> [PROMPT] Restate word for word the lines of the entries below, starting with the line that holds "ATOM 170 C C" and ending with the line that holds "ATOM 187 O O", and no others.

Stored items from a collection:

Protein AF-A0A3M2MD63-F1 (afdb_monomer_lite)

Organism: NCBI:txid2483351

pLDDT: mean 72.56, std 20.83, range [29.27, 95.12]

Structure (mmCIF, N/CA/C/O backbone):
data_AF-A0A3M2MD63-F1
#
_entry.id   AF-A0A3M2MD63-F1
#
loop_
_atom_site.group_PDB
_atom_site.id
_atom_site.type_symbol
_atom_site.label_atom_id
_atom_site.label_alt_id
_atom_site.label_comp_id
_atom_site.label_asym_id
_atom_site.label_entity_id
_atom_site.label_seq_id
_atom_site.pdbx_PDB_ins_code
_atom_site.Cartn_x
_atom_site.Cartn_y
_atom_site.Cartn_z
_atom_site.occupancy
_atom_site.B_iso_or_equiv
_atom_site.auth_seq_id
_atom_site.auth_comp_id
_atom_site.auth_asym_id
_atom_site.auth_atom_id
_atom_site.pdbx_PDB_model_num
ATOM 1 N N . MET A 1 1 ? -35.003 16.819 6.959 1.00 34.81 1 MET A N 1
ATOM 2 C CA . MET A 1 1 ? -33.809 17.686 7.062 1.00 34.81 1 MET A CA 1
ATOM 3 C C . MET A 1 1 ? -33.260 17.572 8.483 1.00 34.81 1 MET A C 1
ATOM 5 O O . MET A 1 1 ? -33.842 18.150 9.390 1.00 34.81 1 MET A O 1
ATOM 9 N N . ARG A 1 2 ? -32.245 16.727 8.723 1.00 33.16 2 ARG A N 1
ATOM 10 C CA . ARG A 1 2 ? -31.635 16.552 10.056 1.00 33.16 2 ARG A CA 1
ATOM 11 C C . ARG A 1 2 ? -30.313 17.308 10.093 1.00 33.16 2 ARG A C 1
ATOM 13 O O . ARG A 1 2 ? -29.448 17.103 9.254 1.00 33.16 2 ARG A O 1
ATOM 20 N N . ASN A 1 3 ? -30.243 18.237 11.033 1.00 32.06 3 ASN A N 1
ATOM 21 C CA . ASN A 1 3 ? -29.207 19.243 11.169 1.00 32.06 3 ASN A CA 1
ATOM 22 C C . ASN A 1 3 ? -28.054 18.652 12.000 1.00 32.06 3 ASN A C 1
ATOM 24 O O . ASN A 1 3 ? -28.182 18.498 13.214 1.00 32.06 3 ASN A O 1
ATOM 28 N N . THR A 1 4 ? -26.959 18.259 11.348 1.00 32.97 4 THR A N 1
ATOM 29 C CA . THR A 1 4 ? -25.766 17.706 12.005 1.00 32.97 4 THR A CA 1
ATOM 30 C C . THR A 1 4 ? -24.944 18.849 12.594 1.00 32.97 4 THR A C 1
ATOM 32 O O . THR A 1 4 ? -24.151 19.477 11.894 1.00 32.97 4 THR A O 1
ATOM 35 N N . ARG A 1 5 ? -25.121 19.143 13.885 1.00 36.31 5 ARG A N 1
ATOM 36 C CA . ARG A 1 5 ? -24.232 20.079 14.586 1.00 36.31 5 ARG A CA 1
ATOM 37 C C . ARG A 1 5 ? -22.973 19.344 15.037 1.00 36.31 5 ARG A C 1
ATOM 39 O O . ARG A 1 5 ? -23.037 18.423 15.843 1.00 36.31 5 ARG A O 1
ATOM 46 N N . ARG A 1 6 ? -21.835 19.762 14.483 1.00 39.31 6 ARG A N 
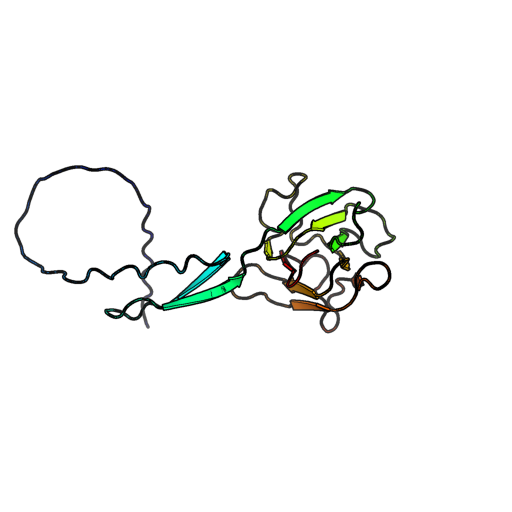1
ATOM 47 C CA . ARG A 1 6 ? -20.490 19.313 14.856 1.00 39.31 6 ARG A CA 1
ATOM 48 C C . ARG A 1 6 ? -20.013 20.150 16.041 1.00 39.31 6 ARG A C 1
ATOM 50 O O . ARG A 1 6 ? -19.951 21.369 15.920 1.00 39.31 6 ARG A O 1
ATOM 57 N N . PHE A 1 7 ? -19.648 19.512 17.149 1.00 33.44 7 PHE A N 1
ATOM 58 C CA . PHE A 1 7 ? -18.907 20.164 18.229 1.00 33.44 7 PHE A CA 1
ATOM 59 C C . PHE A 1 7 ? -17.486 19.601 18.271 1.00 33.44 7 PHE A C 1
ATOM 61 O O . PHE A 1 7 ? -17.294 18.390 18.339 1.00 33.44 7 PHE A O 1
ATOM 68 N N . ARG A 1 8 ? -16.494 20.495 18.201 1.00 36.56 8 ARG A N 1
ATOM 69 C CA . ARG A 1 8 ? -15.094 20.211 18.535 1.00 36.56 8 ARG A CA 1
ATOM 70 C C . ARG A 1 8 ? -14.917 20.515 20.022 1.00 36.56 8 ARG A C 1
ATOM 72 O O . ARG A 1 8 ? -15.187 21.643 20.421 1.00 36.56 8 ARG A O 1
ATOM 79 N N . LEU A 1 9 ? -14.446 19.556 20.816 1.00 33.88 9 LEU A N 1
ATOM 80 C CA . LEU A 1 9 ? -13.832 19.865 22.109 1.00 33.88 9 LEU A CA 1
ATOM 81 C C . LEU A 1 9 ? -12.313 19.798 21.943 1.00 33.88 9 LEU A C 1
ATOM 83 O O . LEU A 1 9 ? -11.765 18.740 21.647 1.00 33.88 9 LEU A O 1
ATOM 87 N N . GLN A 1 10 ? -11.649 20.940 22.126 1.00 35.09 10 GLN A N 1
ATOM 88 C CA . GLN A 1 10 ? -10.228 20.991 22.454 1.00 35.09 10 GLN A CA 1
ATOM 89 C C . GLN A 1 10 ? -10.098 20.759 23.960 1.00 35.09 10 GLN A C 1
ATOM 91 O O . GLN A 1 10 ? -10.742 21.444 24.755 1.00 35.09 10 GLN A O 1
ATOM 96 N N . ALA A 1 11 ? -9.293 19.776 24.349 1.00 36.00 11 ALA A N 1
ATOM 97 C CA . ALA A 1 11 ? -8.938 19.563 25.740 1.00 36.00 11 ALA A CA 1
ATOM 98 C C . ALA A 1 11 ? -7.931 20.640 26.166 1.00 36.00 11 ALA A C 1
ATOM 100 O O . ALA A 1 11 ? -6.835 20.712 25.615 1.00 36.00 11 ALA A O 1
ATOM 101 N N . ALA A 1 12 ? -8.291 21.457 27.153 1.00 34.31 12 ALA A N 1
ATOM 102 C CA . ALA A 1 12 ? -7.340 22.256 27.913 1.00 34.31 12 ALA A CA 1
ATOM 103 C C . ALA A 1 12 ? -7.450 21.845 29.383 1.00 34.31 12 ALA A C 1
ATOM 105 O O . ALA A 1 12 ? -8.503 21.979 30.007 1.00 34.31 12 ALA A O 1
ATOM 106 N N . ALA A 1 13 ? -6.362 21.283 29.904 1.00 42.88 13 ALA A N 1
ATOM 107 C CA . ALA A 1 13 ? -6.184 20.991 31.315 1.00 42.88 13 ALA A CA 1
ATOM 108 C C . ALA A 1 13 ? -5.993 22.307 32.087 1.00 42.88 13 ALA A C 1
ATOM 110 O O . ALA A 1 13 ? -5.172 23.135 31.700 1.00 42.88 13 ALA A O 1
ATOM 111 N N . GLY A 1 14 ? -6.731 22.498 33.179 1.00 31.11 14 GLY A N 1
ATOM 112 C CA . GLY A 1 14 ? -6.553 23.655 34.055 1.00 31.11 14 GLY A CA 1
ATOM 113 C C . GLY A 1 14 ? -7.617 23.725 35.143 1.00 31.11 14 GLY A C 1
ATOM 114 O O . GLY A 1 14 ? -8.774 24.025 34.869 1.00 31.11 14 GLY A O 1
ATOM 115 N N . ALA A 1 15 ? -7.215 23.420 36.376 1.00 42.81 15 ALA A N 1
ATOM 116 C CA . ALA A 1 15 ? -8.030 23.535 37.578 1.00 42.81 15 ALA A CA 1
ATOM 117 C C . ALA A 1 15 ? -8.294 25.010 37.942 1.00 42.81 15 ALA A C 1
ATOM 119 O O . ALA A 1 15 ? -7.376 25.827 37.924 1.00 42.81 15 ALA A O 1
ATOM 120 N N . GLY A 1 16 ? -9.530 25.331 38.333 1.00 29.27 16 GLY A N 1
ATOM 121 C CA . GLY A 1 16 ? -9.920 26.637 38.869 1.00 29.27 16 GLY A CA 1
ATOM 122 C C . GLY A 1 16 ? -11.284 26.562 39.557 1.00 29.27 16 GLY A C 1
ATOM 123 O O . GLY A 1 16 ? -12.254 26.087 38.972 1.00 29.27 16 GLY A O 1
ATOM 124 N N . ILE A 1 17 ? -11.337 26.976 40.823 1.00 39.66 17 ILE A N 1
ATOM 125 C CA . ILE A 1 17 ? -12.488 26.877 41.729 1.00 39.66 17 ILE A CA 1
ATOM 126 C C . ILE A 1 17 ? -13.294 28.198 41.752 1.00 39.66 17 ILE A C 1
ATOM 128 O O . ILE A 1 17 ? -12.709 29.265 41.890 1.00 39.66 17 ILE A O 1
ATOM 132 N N . LEU A 1 18 ? -14.630 28.048 41.703 1.00 38.09 18 LEU A N 1
ATOM 133 C CA . LEU A 1 18 ? -15.760 28.895 42.166 1.00 38.09 18 LEU A CA 1
ATOM 134 C C . LEU A 1 18 ? -15.933 30.356 41.686 1.00 38.09 18 LEU A C 1
ATOM 136 O O . LEU A 1 18 ? -15.245 31.261 42.140 1.00 38.09 18 LEU A O 1
ATOM 140 N N . ALA A 1 19 ? -17.056 30.602 40.994 1.00 30.23 19 ALA A N 1
ATOM 141 C CA . ALA A 1 19 ? -18.049 31.633 41.345 1.00 30.23 19 ALA A CA 1
ATOM 142 C C . ALA A 1 19 ? -19.408 31.266 40.709 1.00 30.23 19 ALA A C 1
ATOM 144 O O . ALA A 1 19 ? -19.462 30.848 39.555 1.00 30.23 19 ALA A O 1
ATOM 145 N N . GLY A 1 20 ? -20.486 31.318 41.497 1.00 30.05 20 GLY A N 1
ATOM 146 C CA . GLY A 1 20 ? -21.765 30.668 41.193 1.00 30.05 20 GLY A CA 1
ATOM 147 C C . GLY A 1 20 ? -22.733 31.424 40.282 1.00 30.05 20 GLY A C 1
ATOM 148 O O . GLY A 1 20 ? -22.496 32.566 39.917 1.00 30.05 20 GLY A O 1
ATOM 149 N N . LEU A 1 21 ? -23.851 30.749 39.979 1.00 31.62 21 LEU A N 1
ATOM 150 C CA . LEU A 1 21 ? -25.202 31.301 39.784 1.00 31.62 21 LEU A CA 1
ATOM 151 C C . LEU A 1 21 ? -26.216 30.143 39.615 1.00 31.62 21 LEU A C 1
ATOM 153 O O . LEU A 1 21 ? -26.246 29.445 38.609 1.00 31.62 21 LEU A O 1
ATOM 157 N N . THR A 1 22 ? -26.983 29.921 40.686 1.00 39.66 22 THR A N 1
ATOM 158 C CA . THR A 1 22 ? -28.378 29.437 40.794 1.00 39.66 22 THR A CA 1
ATOM 159 C C . THR A 1 22 ? -29.014 28.606 39.660 1.00 39.66 22 THR A C 1
ATOM 161 O O . THR A 1 22 ? -29.437 29.153 38.643 1.00 39.66 22 THR A O 1
ATOM 164 N N . GLY A 1 23 ? -29.272 27.320 39.949 1.00 29.58 23 GLY A N 1
ATOM 165 C CA . GLY A 1 23 ? -30.350 26.515 39.345 1.00 29.58 23 GLY A CA 1
ATOM 166 C C . GLY A 1 23 ? -30.011 25.018 39.235 1.00 29.58 23 GLY A C 1
ATOM 167 O O . GLY A 1 23 ? -29.048 24.685 38.548 1.00 29.58 23 GLY A O 1
ATOM 168 N N . PRO A 1 24 ? -30.758 24.078 39.859 1.00 36.44 24 PRO A N 1
ATOM 169 C CA . PRO A 1 24 ? -30.498 22.658 39.668 1.00 36.44 24 PRO A CA 1
ATOM 170 C C . PRO A 1 24 ? -31.145 22.193 38.358 1.00 36.44 24 PRO A C 1
ATOM 172 O O . PRO A 1 24 ? -32.251 21.659 38.352 1.00 36.44 24 PRO A O 1
ATOM 175 N N . ILE A 1 25 ? -30.454 22.364 37.231 1.00 39.12 25 ILE A N 1
ATOM 176 C CA . ILE A 1 25 ? -30.670 21.455 36.103 1.00 39.12 25 ILE A CA 1
ATOM 177 C C . ILE A 1 25 ? -29.810 20.236 36.408 1.00 39.12 25 ILE A C 1
ATOM 179 O O . ILE A 1 25 ? -28.601 20.236 36.181 1.00 39.12 25 ILE A O 1
ATOM 183 N N . ALA A 1 26 ? -30.433 19.205 36.973 1.00 34.47 26 ALA A N 1
ATOM 184 C CA . ALA A 1 26 ? -29.820 17.894 37.079 1.00 34.47 26 ALA A CA 1
ATOM 185 C C . ALA A 1 26 ? -29.633 17.322 35.662 1.00 34.47 26 ALA A C 1
ATOM 187 O O . ALA A 1 26 ? -30.450 16.550 35.170 1.00 34.47 26 ALA A O 1
ATOM 188 N N . LEU A 1 27 ? -28.542 17.700 34.992 1.00 33.81 27 LEU A N 1
ATOM 189 C CA . LEU A 1 27 ? -27.960 16.919 33.903 1.00 33.81 27 LEU A CA 1
ATOM 190 C C . LEU A 1 27 ? -27.228 15.723 34.526 1.00 33.81 27 LEU A C 1
ATOM 192 O O . LEU A 1 27 ? -26.007 15.606 34.477 1.00 33.81 27 LEU A O 1
ATOM 196 N N . THR A 1 28 ? -27.987 14.811 35.135 1.00 37.47 28 THR A N 1
ATOM 197 C CA . THR A 1 28 ? -27.510 13.455 35.417 1.00 37.47 28 THR A CA 1
ATOM 198 C C . THR A 1 28 ? -27.491 12.689 34.104 1.00 37.47 28 THR A C 1
ATOM 200 O O . THR A 1 28 ? -28.397 11.935 33.768 1.00 37.47 28 THR A O 1
ATOM 203 N N . GLY A 1 29 ? -26.450 12.954 33.330 1.00 34.41 29 GLY A N 1
ATOM 204 C CA . GLY A 1 29 ? -26.118 12.259 32.101 1.00 34.41 29 GLY A CA 1
ATOM 205 C C . GLY A 1 29 ? -24.608 12.210 31.968 1.00 34.41 29 GLY A C 1
ATOM 206 O O . GLY A 1 29 ? -24.067 12.645 30.958 1.00 34.41 29 GLY A O 1
ATOM 207 N N . ALA A 1 30 ? -23.915 11.742 33.010 1.00 38.88 30 ALA A N 1
ATOM 208 C CA . ALA A 1 30 ? -22.545 11.292 32.847 1.00 38.88 30 ALA A CA 1
ATOM 209 C C . ALA A 1 30 ? -22.605 10.101 31.886 1.00 38.88 30 ALA A C 1
ATOM 211 O O . ALA A 1 30 ? -22.889 8.978 32.297 1.00 38.88 30 ALA A O 1
ATOM 212 N N . ALA A 1 31 ? -22.416 10.363 30.591 1.00 40.56 31 ALA A N 1
ATOM 213 C CA . ALA A 1 31 ? -22.064 9.325 29.645 1.00 40.56 31 ALA A CA 1
ATOM 214 C C . ALA A 1 31 ? -20.785 8.700 30.202 1.00 40.56 31 ALA A C 1
ATOM 216 O O . ALA A 1 31 ? -19.716 9.309 30.148 1.00 40.56 31 ALA A O 1
ATOM 217 N N . GLN A 1 32 ? -20.916 7.542 30.849 1.00 41.22 32 GLN A N 1
ATOM 218 C CA . GLN A 1 32 ? -19.768 6.758 31.257 1.00 41.
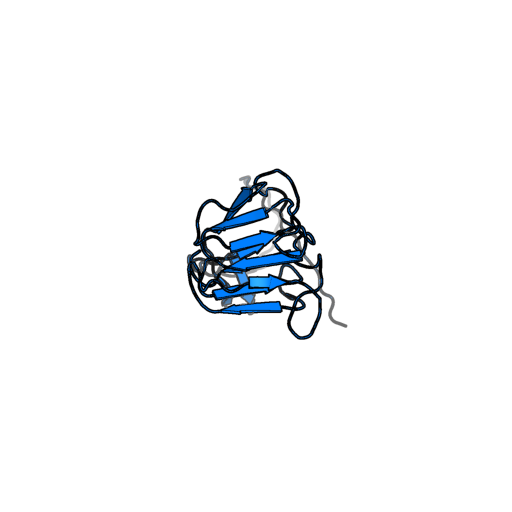22 32 GLN A CA 1
ATOM 219 C C . GLN A 1 32 ? -19.007 6.448 29.977 1.00 41.22 32 GLN A C 1
ATOM 221 O O . GLN A 1 32 ? -19.478 5.683 29.134 1.00 41.22 32 GLN A O 1
ATOM 226 N N . ALA A 1 33 ? -17.869 7.125 29.811 1.00 43.53 33 ALA A N 1
ATOM 227 C CA . ALA A 1 33 ? -16.887 6.767 28.815 1.00 43.53 33 ALA A CA 1
ATOM 228 C C . ALA A 1 33 ? -16.589 5.290 29.054 1.00 43.53 33 ALA A C 1
ATOM 230 O O . ALA A 1 33 ? -16.079 4.914 30.113 1.00 43.53 33 ALA A O 1
ATOM 231 N N . ALA A 1 34 ? -17.029 4.450 28.120 1.00 44.78 34 ALA A N 1
ATOM 232 C CA . ALA A 1 34 ? -16.710 3.043 28.168 1.00 44.78 34 ALA A CA 1
ATOM 233 C C . ALA A 1 34 ? -15.178 2.930 28.202 1.00 44.78 34 ALA A C 1
ATOM 235 O O . ALA A 1 34 ? -14.499 3.716 27.529 1.00 44.78 34 ALA A O 1
ATOM 236 N N . PRO A 1 35 ? -14.620 2.013 29.007 1.00 43.56 35 PRO A N 1
ATOM 237 C CA . PRO A 1 35 ? -13.191 1.771 28.986 1.00 43.56 35 PRO A CA 1
ATOM 238 C C . PRO A 1 35 ? -12.800 1.461 27.542 1.00 43.56 35 PRO A C 1
ATOM 240 O O . PRO A 1 35 ? -13.350 0.548 26.923 1.00 43.56 35 PRO A O 1
ATOM 243 N N . THR A 1 36 ? -11.886 2.259 26.994 1.00 47.47 36 THR A N 1
ATOM 244 C CA . THR A 1 36 ? -11.229 1.960 25.729 1.00 47.47 36 THR A CA 1
ATOM 245 C C . THR A 1 36 ? -10.677 0.551 25.851 1.00 47.47 36 THR A C 1
ATOM 247 O O . THR A 1 36 ? -9.856 0.276 26.729 1.00 47.47 36 THR A O 1
ATOM 250 N N . ALA A 1 37 ? -11.176 -0.363 25.018 1.00 45.34 37 ALA A N 1
ATOM 251 C CA . ALA A 1 37 ? -10.575 -1.674 24.880 1.00 45.34 37 ALA A CA 1
ATOM 252 C C . ALA A 1 37 ? -9.113 -1.436 24.495 1.00 45.34 37 ALA A C 1
ATOM 254 O O . ALA A 1 37 ? -8.808 -0.968 23.401 1.00 45.34 37 ALA A O 1
ATOM 255 N N . LYS A 1 38 ? -8.224 -1.660 25.461 1.00 45.16 38 LYS A N 1
ATOM 256 C CA . LYS A 1 38 ? -6.783 -1.538 25.312 1.00 45.16 38 LYS A CA 1
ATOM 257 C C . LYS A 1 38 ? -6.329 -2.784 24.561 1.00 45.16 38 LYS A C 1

> [RESPONSE AREA]
ATOM 170 C C . PRO A 1 24 ? -31.145 22.193 38.358 1.00 36.44 24 PRO A C 1
ATOM 172 O O . PRO A 1 24 ? -32.251 21.659 38.352 1.00 36.44 24 PRO A O 1
ATOM 175 N N . ILE A 1 25 ? -30.454 22.364 37.231 1.00 39.12 25 ILE A N 1
ATOM 176 C CA . ILE A 1 25 ? -30.670 21.455 36.103 1.00 39.12 25 ILE A CA 1
ATOM 177 C C . ILE A 1 25 ? -29.810 20.236 36.408 1.00 39.12 25 ILE A C 1
ATOM 179 O O . ILE A 1 25 ? -28.601 20.236 36.181 1.00 39.12 25 ILE A O 1
ATOM 183 N N . ALA A 1 26 ? -30.433 19.205 36.973 1.00 34.47 26 ALA A N 1
ATOM 184 C CA . ALA A 1 26 ? -29.820 17.894 37.079 1.00 34.47 26 ALA A CA 1
ATOM 185 C C . ALA A 1 26 ? -29.633 17.322 35.662 1.00 34.47 26 ALA A C 1
ATOM 187 O O . ALA A 1 26 ? -30.450 16.550 35.170 1.00 34.47 26 ALA A O 1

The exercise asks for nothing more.